The Church’s scornful response to the most festive time of the year has not played well with many of our fellow citizens. While the entire nation is busily giving gifts to poor children, exchanging gifts with loved ones, and otherwise taking advantage of the moment to increase exposure to their causes, a Church that goes negative by complaining to the world that they don’t REALLY get it, is from a marketing perspective a big swing and miss.

Our nation generally thinks of the Church as a group of half empty, angry, and confrontational blow-hards. We do not poll well amongst those who are seeking friendly and loving neighbors, primarily because of the residual effect of critics who seasonally ring the bells of doom.

I understand the complaint. What used to be a celebration of Jesus has been taken over by Mattel, Best Buy, and Amazon. Shining lights in Times Square are not the same things as a star in Bethlehem. Santa was not the object of debate at Chalcedon. While I philosophically agree with all these concerns, those who view Christmas through this lens, reject the wonder and majesty of God’s Incarnation into this messy, conflicted, and mercantile world.

Christmas is not a celebration of creedal statements and historical affirmations, it is about the wonder of God’s invitation to discover God’s glory in the mundane. It is about hidden blessings, and historical opportunities. It is about common people following the light and noise, and encountering not an answer to their prayers, but a wondrous promise of God’s miraculous and strange presence in dark and unexplored places.  Finding a baby in a manger is not a promise fulfilled as much as a blessing offered.

In our urge to reveal the story of Jesus, we remove the majesty and mystery from a truly romantic story. The Church that rushes to the explanation without the adorning of the gift, is akin to the man who, on Christmas morning, hands his wife a photograph of a crock pot and tells her that it will be delivered on January 2. In our stoic communication of the incarnation, we remove the wonder, joy and suspense from the story and turn it into a transactional exchange that sucks the 33 years of life and ministry from Jesus and makes every Christmas a story of our response to God’s presence. Christmas is not about our work, but about God’s great gift to us. Birthed into the world, unfolding in our lives, revealed slowly but decisively to those who watch and wait.

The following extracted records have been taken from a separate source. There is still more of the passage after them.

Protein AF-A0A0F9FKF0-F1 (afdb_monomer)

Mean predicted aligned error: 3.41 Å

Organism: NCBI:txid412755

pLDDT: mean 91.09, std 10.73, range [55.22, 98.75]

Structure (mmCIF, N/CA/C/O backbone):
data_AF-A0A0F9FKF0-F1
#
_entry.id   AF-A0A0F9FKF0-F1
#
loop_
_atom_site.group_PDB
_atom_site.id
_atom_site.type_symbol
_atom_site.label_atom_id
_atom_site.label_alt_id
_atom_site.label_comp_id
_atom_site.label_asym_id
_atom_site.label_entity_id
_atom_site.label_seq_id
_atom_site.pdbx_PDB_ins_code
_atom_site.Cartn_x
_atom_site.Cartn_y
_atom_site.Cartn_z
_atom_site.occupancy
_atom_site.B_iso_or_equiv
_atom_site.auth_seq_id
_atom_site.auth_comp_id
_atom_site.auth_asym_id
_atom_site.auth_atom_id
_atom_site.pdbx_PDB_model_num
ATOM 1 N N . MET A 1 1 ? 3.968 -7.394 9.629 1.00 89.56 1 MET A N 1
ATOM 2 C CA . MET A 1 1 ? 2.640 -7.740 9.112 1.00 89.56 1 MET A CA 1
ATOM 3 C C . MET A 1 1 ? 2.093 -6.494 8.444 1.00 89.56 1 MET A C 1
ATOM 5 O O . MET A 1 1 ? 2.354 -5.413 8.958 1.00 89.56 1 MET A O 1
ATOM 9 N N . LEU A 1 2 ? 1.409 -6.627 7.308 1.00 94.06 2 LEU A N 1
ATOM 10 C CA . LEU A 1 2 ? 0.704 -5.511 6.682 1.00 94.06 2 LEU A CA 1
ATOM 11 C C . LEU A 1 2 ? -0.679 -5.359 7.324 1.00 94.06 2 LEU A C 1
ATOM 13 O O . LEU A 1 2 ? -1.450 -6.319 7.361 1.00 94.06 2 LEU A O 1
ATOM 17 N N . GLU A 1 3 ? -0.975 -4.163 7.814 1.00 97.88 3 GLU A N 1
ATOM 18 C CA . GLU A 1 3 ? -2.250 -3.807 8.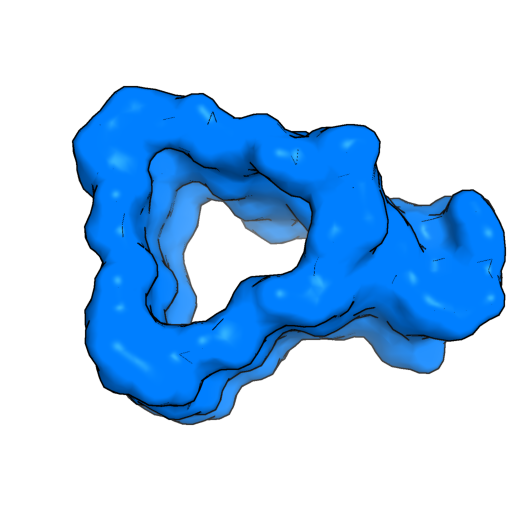429 1.00 97.88 3 GLU A CA 1
ATOM 19 C C . GLU A 1 3 ? -3.070 -2.889 7.516 1.00 97.88 3 GLU A C 1
ATOM 21 O O . GLU A 1 3 ? -2.527 -2.121 6.720 1.00 97.88 3 GLU A O 1
ATOM 26 N N . TYR A 1 4 ? -4.394 -2.956 7.645 1.00 98.12 4 TYR A N 1
ATOM 27 C CA . TYR A 1 4 ? -5.326 -2.145 6.866 1.00 98.12 4 TYR A CA 1
ATOM 28 C C . TYR A 1 4 ? -6.218 -1.333 7.799 1.00 98.12 4 TYR A C 1
ATOM 30 O O . TYR A 1 4 ? -6.758 -1.856 8.777 1.00 98.12 4 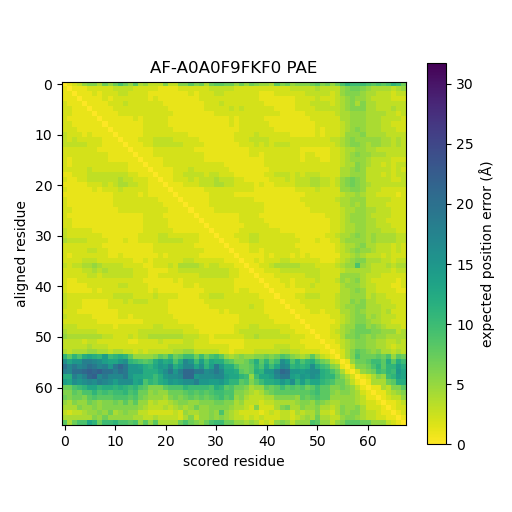TYR A O 1
ATOM 38 N N . GLY A 1 5 ? -6.391 -0.062 7.460 1.00 98.31 5 GLY A N 1
ATOM 39 C CA . GLY A 1 5 ? -7.385 0.820 8.041 1.00 98.31 5 GLY A CA 1
ATOM 40 C C . GLY A 1 5 ? -8.810 0.448 7.628 1.00 98.31 5 GLY A C 1
ATOM 41 O O . GLY A 1 5 ? -9.073 -0.536 6.932 1.00 98.31 5 GLY A O 1
ATOM 42 N N . LYS A 1 6 ? -9.766 1.258 8.068 1.00 98.44 6 LYS A N 1
ATOM 43 C CA . LYS A 1 6 ? -11.192 1.090 7.768 1.00 98.44 6 LYS A CA 1
ATOM 44 C C . LYS A 1 6 ? -11.508 1.518 6.340 1.00 98.44 6 LYS A C 1
ATOM 46 O O . LYS A 1 6 ? -10.950 2.493 5.849 1.00 98.44 6 LYS A O 1
ATOM 51 N N . ASP A 1 7 ? -12.452 0.826 5.708 1.00 98.56 7 ASP A N 1
ATOM 52 C CA . ASP A 1 7 ? -13.011 1.188 4.397 1.00 98.56 7 ASP A CA 1
ATOM 53 C C . ASP A 1 7 ? -11.964 1.326 3.272 1.00 98.56 7 ASP A C 1
ATOM 55 O O . ASP A 1 7 ? -12.135 2.112 2.341 1.00 98.56 7 ASP A O 1
ATOM 59 N N . VAL A 1 8 ? -10.869 0.560 3.352 1.00 98.56 8 VAL A N 1
ATOM 60 C CA . VAL A 1 8 ? -9.872 0.463 2.277 1.00 98.56 8 VAL A CA 1
ATOM 61 C C . VAL A 1 8 ? -10.472 -0.294 1.093 1.00 98.56 8 VAL A C 1
ATOM 63 O O . VAL A 1 8 ? -11.018 -1.388 1.251 1.00 98.56 8 VAL A O 1
ATOM 66 N N . ILE A 1 9 ? -10.335 0.270 -0.106 1.00 98.62 9 ILE A N 1
ATOM 67 C CA . ILE A 1 9 ? -10.761 -0.352 -1.360 1.00 98.62 9 ILE A CA 1
ATOM 68 C C . ILE A 1 9 ? -9.521 -0.734 -2.156 1.00 98.62 9 ILE A C 1
ATOM 70 O O . ILE A 1 9 ? -8.710 0.117 -2.514 1.00 98.62 9 ILE A O 1
ATOM 74 N N . ILE A 1 10 ? -9.403 -2.019 -2.472 1.00 98.00 10 ILE A N 1
ATOM 75 C CA . ILE A 1 10 ? -8.364 -2.547 -3.353 1.00 98.00 10 ILE A CA 1
ATOM 76 C C . ILE A 1 10 ? -9.079 -3.228 -4.507 1.00 98.00 10 ILE A C 1
ATOM 78 O O . ILE A 1 10 ? -9.773 -4.226 -4.312 1.00 98.00 10 ILE A O 1
ATOM 82 N N . GLU A 1 11 ? -8.967 -2.645 -5.696 1.00 98.44 11 GLU A N 1
ATOM 83 C CA . GLU A 1 11 ? -9.571 -3.216 -6.892 1.00 98.44 11 GLU A CA 1
ATOM 84 C C . GLU A 1 11 ? -8.862 -4.511 -7.299 1.00 98.44 11 GLU A C 1
ATOM 86 O O . GLU A 1 11 ? -7.657 -4.694 -7.095 1.00 98.44 11 GLU A O 1
ATOM 91 N N . GLU A 1 12 ? -9.624 -5.416 -7.911 1.00 97.69 12 GLU A N 1
ATOM 92 C CA . GLU A 1 12 ? -9.082 -6.648 -8.470 1.00 97.69 12 GLU A CA 1
ATOM 93 C C . GLU A 1 12 ? -7.955 -6.335 -9.470 1.00 97.69 12 GLU A C 1
ATOM 95 O O . GLU A 1 12 ? -8.070 -5.453 -10.322 1.00 97.69 12 GLU A O 1
ATOM 100 N N . GLY A 1 13 ? -6.837 -7.052 -9.347 1.00 96.75 13 GLY A N 1
ATOM 101 C CA . GLY A 1 13 ? -5.652 -6.850 -10.181 1.00 96.75 13 GLY A CA 1
ATOM 102 C C . GLY A 1 13 ? -4.657 -5.810 -9.656 1.00 96.75 13 GLY A C 1
ATOM 103 O O . GLY A 1 13 ? -3.611 -5.630 -10.278 1.00 96.75 13 GLY A O 1
ATOM 104 N N . ALA A 1 14 ? -4.926 -5.141 -8.532 1.00 97.56 14 ALA A N 1
ATOM 105 C CA . ALA A 1 14 ? -3.875 -4.449 -7.789 1.00 97.56 14 ALA A CA 1
ATOM 106 C C . ALA A 1 14 ? -2.877 -5.458 -7.183 1.00 97.56 14 ALA A C 1
ATOM 108 O O . ALA A 1 14 ? -3.251 -6.561 -6.777 1.00 97.56 14 ALA A O 1
ATOM 109 N N . ILE A 1 15 ? -1.600 -5.083 -7.110 1.00 95.75 15 ILE A N 1
ATOM 110 C CA . ILE A 1 15 ? -0.523 -5.916 -6.560 1.00 95.75 15 ILE A CA 1
ATOM 111 C C . ILE A 1 15 ? -0.069 -5.315 -5.236 1.00 95.75 15 ILE A C 1
ATOM 113 O O . ILE A 1 15 ? 0.488 -4.221 -5.214 1.00 95.75 15 ILE A O 1
ATOM 117 N N . ILE A 1 16 ? -0.256 -6.058 -4.146 1.00 94.50 16 ILE A N 1
ATOM 118 C CA . ILE A 1 16 ? 0.244 -5.697 -2.818 1.00 94.50 16 ILE A CA 1
ATOM 119 C C . ILE A 1 16 ? 1.284 -6.736 -2.403 1.00 94.50 16 ILE A C 1
ATOM 121 O O . ILE A 1 16 ? 0.946 -7.861 -2.044 1.00 94.50 16 ILE A O 1
ATOM 125 N N . ASN A 1 17 ? 2.556 -6.361 -2.483 1.00 92.56 17 ASN A N 1
ATOM 126 C CA . ASN A 1 17 ? 3.692 -7.191 -2.098 1.00 92.56 17 ASN A CA 1
ATOM 127 C C . ASN A 1 17 ? 4.516 -6.462 -1.030 1.00 92.56 17 ASN A C 1
ATOM 129 O O . ASN A 1 17 ? 5.607 -5.951 -1.294 1.00 92.56 17 ASN A O 1
ATOM 133 N N . VAL A 1 18 ? 3.938 -6.371 0.168 1.00 91.12 18 VAL A N 1
ATOM 134 C CA . VAL A 1 18 ? 4.515 -5.680 1.323 1.00 91.12 18 VAL A CA 1
ATOM 135 C C . VAL A 1 18 ? 4.585 -6.634 2.508 1.00 91.12 18 VAL A C 1
ATOM 137 O O . VAL A 1 18 ? 3.611 -7.325 2.809 1.00 91.12 18 VAL A O 1
ATOM 140 N N . LYS A 1 19 ? 5.737 -6.685 3.185 1.00 89.19 19 LYS A N 1
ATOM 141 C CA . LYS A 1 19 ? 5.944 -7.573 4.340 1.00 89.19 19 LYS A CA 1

In a world that sees Christians as stiff and judgmental, take the time to bring some joy into your world. Wear an ugly Christmas sweater and give your waitress a grand tip in a wrapped box. Sing the 12 Days of Christmas with vigor and leave an invitation to a Christmas service placed in a Christmas card that also includes a gift card to a nice restaurant. Pay attention to your co-workers and classmates and find a way to bless them as a statement of God’s great love.

It is not our job to control how people celebrate the season. It is our job to reveal the love of God incarnationally in our everyday lives. Christmas is a time that allows us to plant seeds of love that don’t bear fruit until Easter or beyond. So don’t worry about who says Merry Christmas, just make sure you live a joyful Christ-like life, and you will show the reason for the season to everyone whom you encounter.